Beneath this instruction is a listing; write out exactly the line that contains "ATOM 245 N N" and each line after it to the last.

= DATA SECTION =
+++

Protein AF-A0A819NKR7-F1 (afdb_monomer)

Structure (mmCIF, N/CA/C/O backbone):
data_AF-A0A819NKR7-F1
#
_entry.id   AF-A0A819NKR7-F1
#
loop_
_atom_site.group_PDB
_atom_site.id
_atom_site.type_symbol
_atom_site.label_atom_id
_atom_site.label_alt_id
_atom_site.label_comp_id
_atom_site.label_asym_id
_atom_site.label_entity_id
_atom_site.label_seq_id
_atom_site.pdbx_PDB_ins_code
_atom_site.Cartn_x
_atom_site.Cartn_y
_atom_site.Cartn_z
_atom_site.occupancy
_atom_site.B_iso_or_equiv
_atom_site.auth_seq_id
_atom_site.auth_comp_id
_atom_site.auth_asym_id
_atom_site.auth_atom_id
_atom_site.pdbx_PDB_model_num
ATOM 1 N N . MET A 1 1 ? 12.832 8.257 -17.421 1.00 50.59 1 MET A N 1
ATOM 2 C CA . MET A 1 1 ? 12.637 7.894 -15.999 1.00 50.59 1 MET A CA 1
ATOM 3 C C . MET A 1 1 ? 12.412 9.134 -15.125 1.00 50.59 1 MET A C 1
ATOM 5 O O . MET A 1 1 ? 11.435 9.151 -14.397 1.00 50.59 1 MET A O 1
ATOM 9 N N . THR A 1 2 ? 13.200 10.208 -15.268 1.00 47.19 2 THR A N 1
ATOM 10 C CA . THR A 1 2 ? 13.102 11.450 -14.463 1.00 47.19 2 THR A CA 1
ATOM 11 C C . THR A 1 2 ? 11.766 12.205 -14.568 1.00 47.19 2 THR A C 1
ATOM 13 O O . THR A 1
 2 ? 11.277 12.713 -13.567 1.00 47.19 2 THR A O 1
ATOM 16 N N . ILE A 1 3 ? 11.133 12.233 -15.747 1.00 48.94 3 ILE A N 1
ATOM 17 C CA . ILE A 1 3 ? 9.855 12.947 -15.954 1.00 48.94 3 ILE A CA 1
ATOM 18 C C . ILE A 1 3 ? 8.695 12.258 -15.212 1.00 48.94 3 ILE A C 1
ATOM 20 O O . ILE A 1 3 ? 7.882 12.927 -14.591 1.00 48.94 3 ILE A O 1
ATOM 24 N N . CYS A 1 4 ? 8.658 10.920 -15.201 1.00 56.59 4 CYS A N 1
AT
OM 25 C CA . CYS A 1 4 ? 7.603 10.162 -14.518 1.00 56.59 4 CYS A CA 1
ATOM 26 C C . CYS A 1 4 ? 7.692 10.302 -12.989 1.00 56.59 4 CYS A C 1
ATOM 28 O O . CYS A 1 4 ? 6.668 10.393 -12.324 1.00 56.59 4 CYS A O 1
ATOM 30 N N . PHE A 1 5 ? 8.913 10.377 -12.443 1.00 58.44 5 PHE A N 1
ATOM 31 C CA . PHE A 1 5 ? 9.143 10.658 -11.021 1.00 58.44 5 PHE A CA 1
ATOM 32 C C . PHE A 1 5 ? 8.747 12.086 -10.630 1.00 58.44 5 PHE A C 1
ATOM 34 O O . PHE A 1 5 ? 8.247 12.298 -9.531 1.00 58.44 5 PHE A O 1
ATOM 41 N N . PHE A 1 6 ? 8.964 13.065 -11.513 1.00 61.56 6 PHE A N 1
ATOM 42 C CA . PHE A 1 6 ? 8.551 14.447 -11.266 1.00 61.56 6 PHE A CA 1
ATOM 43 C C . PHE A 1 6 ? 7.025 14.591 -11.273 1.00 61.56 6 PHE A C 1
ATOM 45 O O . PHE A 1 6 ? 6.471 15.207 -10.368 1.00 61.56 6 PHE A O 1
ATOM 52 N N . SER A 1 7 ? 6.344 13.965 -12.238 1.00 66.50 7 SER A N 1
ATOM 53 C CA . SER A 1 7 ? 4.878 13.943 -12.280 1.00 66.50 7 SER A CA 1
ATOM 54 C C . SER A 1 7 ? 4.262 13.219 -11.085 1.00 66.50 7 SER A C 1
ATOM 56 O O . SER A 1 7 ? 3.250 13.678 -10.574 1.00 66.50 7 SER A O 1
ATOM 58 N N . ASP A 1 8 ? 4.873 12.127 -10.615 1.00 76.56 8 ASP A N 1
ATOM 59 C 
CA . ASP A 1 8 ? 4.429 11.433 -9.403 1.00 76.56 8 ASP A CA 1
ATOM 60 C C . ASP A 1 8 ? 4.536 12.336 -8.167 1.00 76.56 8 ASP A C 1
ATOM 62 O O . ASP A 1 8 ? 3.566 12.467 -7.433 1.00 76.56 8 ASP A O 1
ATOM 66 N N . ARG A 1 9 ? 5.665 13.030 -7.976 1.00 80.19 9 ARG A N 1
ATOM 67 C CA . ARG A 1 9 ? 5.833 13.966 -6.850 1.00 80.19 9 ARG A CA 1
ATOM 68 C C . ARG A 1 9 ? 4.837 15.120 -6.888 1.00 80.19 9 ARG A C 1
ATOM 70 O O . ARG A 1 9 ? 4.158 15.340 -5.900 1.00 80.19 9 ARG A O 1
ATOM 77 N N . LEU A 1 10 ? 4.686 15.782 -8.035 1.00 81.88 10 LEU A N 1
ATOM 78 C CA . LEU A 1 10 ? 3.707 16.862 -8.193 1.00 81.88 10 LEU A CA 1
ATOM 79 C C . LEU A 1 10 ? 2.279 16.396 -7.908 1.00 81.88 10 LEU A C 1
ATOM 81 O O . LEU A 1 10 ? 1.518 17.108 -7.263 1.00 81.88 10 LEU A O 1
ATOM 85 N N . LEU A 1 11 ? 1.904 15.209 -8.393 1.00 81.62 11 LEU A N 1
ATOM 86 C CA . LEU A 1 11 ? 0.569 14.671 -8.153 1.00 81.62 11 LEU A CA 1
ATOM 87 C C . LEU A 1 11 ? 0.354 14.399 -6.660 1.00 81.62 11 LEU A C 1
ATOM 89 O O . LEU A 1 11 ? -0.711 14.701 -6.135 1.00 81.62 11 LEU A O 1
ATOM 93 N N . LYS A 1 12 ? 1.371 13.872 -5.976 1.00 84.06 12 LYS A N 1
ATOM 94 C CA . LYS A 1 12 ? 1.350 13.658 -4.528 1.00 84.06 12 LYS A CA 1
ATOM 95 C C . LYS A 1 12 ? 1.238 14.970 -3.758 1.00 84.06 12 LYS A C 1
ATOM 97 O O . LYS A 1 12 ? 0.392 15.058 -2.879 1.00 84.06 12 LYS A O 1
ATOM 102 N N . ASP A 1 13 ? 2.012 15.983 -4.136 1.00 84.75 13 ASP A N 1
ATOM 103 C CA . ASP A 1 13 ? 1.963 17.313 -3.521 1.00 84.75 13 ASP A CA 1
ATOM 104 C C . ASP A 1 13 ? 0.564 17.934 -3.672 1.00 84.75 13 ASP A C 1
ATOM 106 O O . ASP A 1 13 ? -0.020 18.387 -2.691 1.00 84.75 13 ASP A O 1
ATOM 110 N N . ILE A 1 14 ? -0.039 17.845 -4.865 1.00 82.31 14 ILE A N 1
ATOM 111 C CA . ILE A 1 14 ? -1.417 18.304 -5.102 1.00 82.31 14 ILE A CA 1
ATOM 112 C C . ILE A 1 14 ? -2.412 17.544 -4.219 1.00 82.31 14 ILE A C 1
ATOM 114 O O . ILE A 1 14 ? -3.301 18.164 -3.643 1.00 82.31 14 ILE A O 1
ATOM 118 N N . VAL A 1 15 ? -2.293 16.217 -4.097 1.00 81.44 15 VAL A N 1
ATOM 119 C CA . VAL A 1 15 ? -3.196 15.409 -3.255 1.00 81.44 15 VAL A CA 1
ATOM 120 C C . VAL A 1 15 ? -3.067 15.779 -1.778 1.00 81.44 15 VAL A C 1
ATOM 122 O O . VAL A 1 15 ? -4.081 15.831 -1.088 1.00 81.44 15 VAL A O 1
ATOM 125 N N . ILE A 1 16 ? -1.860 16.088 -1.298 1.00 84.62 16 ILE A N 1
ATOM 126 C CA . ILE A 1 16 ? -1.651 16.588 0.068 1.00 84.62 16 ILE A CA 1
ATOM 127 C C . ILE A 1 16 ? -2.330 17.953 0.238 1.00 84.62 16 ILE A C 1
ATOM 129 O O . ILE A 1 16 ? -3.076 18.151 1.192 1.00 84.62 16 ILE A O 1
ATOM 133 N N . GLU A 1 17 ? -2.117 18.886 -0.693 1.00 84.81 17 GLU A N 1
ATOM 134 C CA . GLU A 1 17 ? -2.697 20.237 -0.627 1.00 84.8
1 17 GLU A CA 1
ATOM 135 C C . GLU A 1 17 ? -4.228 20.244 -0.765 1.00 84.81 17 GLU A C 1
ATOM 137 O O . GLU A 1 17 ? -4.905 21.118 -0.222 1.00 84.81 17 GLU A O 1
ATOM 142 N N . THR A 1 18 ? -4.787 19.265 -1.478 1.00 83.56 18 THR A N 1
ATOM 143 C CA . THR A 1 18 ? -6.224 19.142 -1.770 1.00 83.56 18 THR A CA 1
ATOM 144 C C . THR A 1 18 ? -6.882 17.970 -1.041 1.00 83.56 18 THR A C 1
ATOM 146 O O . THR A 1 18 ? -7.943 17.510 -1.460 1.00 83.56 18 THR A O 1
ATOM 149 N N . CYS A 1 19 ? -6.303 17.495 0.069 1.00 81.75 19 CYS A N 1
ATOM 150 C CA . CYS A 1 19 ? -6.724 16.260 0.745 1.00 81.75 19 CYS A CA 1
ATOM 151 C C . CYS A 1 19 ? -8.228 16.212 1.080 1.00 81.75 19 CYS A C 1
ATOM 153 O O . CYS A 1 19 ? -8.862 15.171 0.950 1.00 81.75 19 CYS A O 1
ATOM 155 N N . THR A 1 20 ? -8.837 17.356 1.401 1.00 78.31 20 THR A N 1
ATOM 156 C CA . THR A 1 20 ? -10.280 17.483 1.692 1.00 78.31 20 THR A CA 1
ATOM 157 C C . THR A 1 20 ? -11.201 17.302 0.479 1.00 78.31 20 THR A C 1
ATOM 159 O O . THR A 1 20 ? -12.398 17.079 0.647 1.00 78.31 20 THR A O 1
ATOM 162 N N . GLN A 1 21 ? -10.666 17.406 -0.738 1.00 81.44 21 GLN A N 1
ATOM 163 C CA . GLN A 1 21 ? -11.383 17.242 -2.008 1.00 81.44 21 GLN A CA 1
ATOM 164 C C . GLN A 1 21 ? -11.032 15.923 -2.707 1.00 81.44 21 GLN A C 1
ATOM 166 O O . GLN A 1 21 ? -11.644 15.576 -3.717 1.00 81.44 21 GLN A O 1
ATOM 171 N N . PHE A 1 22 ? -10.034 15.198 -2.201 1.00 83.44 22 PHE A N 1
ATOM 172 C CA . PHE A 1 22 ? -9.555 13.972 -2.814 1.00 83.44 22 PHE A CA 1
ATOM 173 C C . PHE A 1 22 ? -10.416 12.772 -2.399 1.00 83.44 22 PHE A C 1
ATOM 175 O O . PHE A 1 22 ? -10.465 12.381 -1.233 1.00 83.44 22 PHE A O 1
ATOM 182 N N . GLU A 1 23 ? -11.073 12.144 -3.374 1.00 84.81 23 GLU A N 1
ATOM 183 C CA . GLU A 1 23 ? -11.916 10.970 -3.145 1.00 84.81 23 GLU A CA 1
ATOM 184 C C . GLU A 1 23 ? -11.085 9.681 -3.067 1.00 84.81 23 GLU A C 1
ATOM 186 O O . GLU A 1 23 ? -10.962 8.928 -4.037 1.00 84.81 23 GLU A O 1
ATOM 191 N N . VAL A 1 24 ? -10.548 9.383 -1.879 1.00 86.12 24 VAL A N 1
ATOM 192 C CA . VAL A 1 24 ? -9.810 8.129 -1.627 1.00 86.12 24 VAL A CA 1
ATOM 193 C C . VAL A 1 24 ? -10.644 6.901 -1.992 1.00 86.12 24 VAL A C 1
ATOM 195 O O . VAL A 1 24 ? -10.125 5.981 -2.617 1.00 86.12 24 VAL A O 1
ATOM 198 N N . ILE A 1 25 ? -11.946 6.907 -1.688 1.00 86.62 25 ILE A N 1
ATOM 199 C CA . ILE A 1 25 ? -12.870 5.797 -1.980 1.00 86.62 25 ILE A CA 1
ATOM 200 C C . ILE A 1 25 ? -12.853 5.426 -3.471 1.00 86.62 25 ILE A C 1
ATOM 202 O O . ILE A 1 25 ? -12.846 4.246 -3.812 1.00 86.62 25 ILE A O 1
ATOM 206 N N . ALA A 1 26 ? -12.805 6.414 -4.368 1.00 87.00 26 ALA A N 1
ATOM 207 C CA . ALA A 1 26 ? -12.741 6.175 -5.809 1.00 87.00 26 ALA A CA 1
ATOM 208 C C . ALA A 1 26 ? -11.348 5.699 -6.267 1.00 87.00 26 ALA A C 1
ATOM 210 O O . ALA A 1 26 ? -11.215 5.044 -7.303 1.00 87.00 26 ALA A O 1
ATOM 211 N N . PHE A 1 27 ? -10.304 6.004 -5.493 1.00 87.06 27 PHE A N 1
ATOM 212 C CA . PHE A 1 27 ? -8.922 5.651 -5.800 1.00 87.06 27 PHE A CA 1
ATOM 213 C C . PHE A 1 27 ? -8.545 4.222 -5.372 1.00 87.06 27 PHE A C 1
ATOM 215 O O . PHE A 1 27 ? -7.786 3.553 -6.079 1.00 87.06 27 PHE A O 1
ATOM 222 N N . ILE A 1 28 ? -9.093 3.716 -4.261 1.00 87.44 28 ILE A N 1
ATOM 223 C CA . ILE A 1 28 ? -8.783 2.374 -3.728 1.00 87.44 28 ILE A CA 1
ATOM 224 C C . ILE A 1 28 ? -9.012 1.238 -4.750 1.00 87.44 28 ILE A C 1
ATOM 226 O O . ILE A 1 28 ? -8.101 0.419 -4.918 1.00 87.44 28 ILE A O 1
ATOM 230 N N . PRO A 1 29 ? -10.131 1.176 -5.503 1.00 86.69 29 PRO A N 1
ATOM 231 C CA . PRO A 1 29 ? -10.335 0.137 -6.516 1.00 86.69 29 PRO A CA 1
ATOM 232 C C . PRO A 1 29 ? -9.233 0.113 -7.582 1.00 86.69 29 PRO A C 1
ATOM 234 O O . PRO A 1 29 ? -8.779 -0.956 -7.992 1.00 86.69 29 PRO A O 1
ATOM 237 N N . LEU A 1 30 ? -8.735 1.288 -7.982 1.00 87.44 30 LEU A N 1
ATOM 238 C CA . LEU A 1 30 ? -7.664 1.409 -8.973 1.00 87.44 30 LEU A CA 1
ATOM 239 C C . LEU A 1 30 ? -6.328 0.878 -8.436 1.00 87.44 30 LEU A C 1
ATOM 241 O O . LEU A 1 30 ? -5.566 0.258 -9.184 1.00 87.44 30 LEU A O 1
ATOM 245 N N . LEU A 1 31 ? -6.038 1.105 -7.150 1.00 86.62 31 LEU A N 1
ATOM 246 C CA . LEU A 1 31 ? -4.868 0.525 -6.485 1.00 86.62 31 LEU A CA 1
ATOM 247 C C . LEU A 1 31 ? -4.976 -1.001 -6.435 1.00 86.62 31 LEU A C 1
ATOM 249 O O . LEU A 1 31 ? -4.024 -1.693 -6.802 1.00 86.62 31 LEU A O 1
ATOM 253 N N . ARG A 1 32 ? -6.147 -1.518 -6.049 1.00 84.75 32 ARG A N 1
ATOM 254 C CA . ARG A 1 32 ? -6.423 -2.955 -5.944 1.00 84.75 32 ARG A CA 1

+++

= RESPONSE TO THE EXERCISE =
ATOM 245 N N . LEU A 1 31 ? -6.038 1.105 -7.150 1.00 86.62 31 LEU A N 1
ATOM 246 C CA . LEU A 1 31 ? -4.868 0.525 -6.485 1.00 86.62 31 LEU A CA 1
ATOM 247 C C . LEU A 1 31 ? -4.976 -1.001 -6.435 1.00 86.62 31 LEU A C 1
ATOM 249 O O . LEU A 1 31 ? -4.024 -1.693 -6.802 1.00 86.62 31 LEU A O 1
ATOM 253 N N . ARG A 1 32 ? -6.147 -1.518 -6.049 1.00 84.75 32 ARG A N 1
ATOM 254 C CA . ARG A 1 32 ? -6.423 -2.955 -5.944 1.00 84.75 32 ARG A CA 1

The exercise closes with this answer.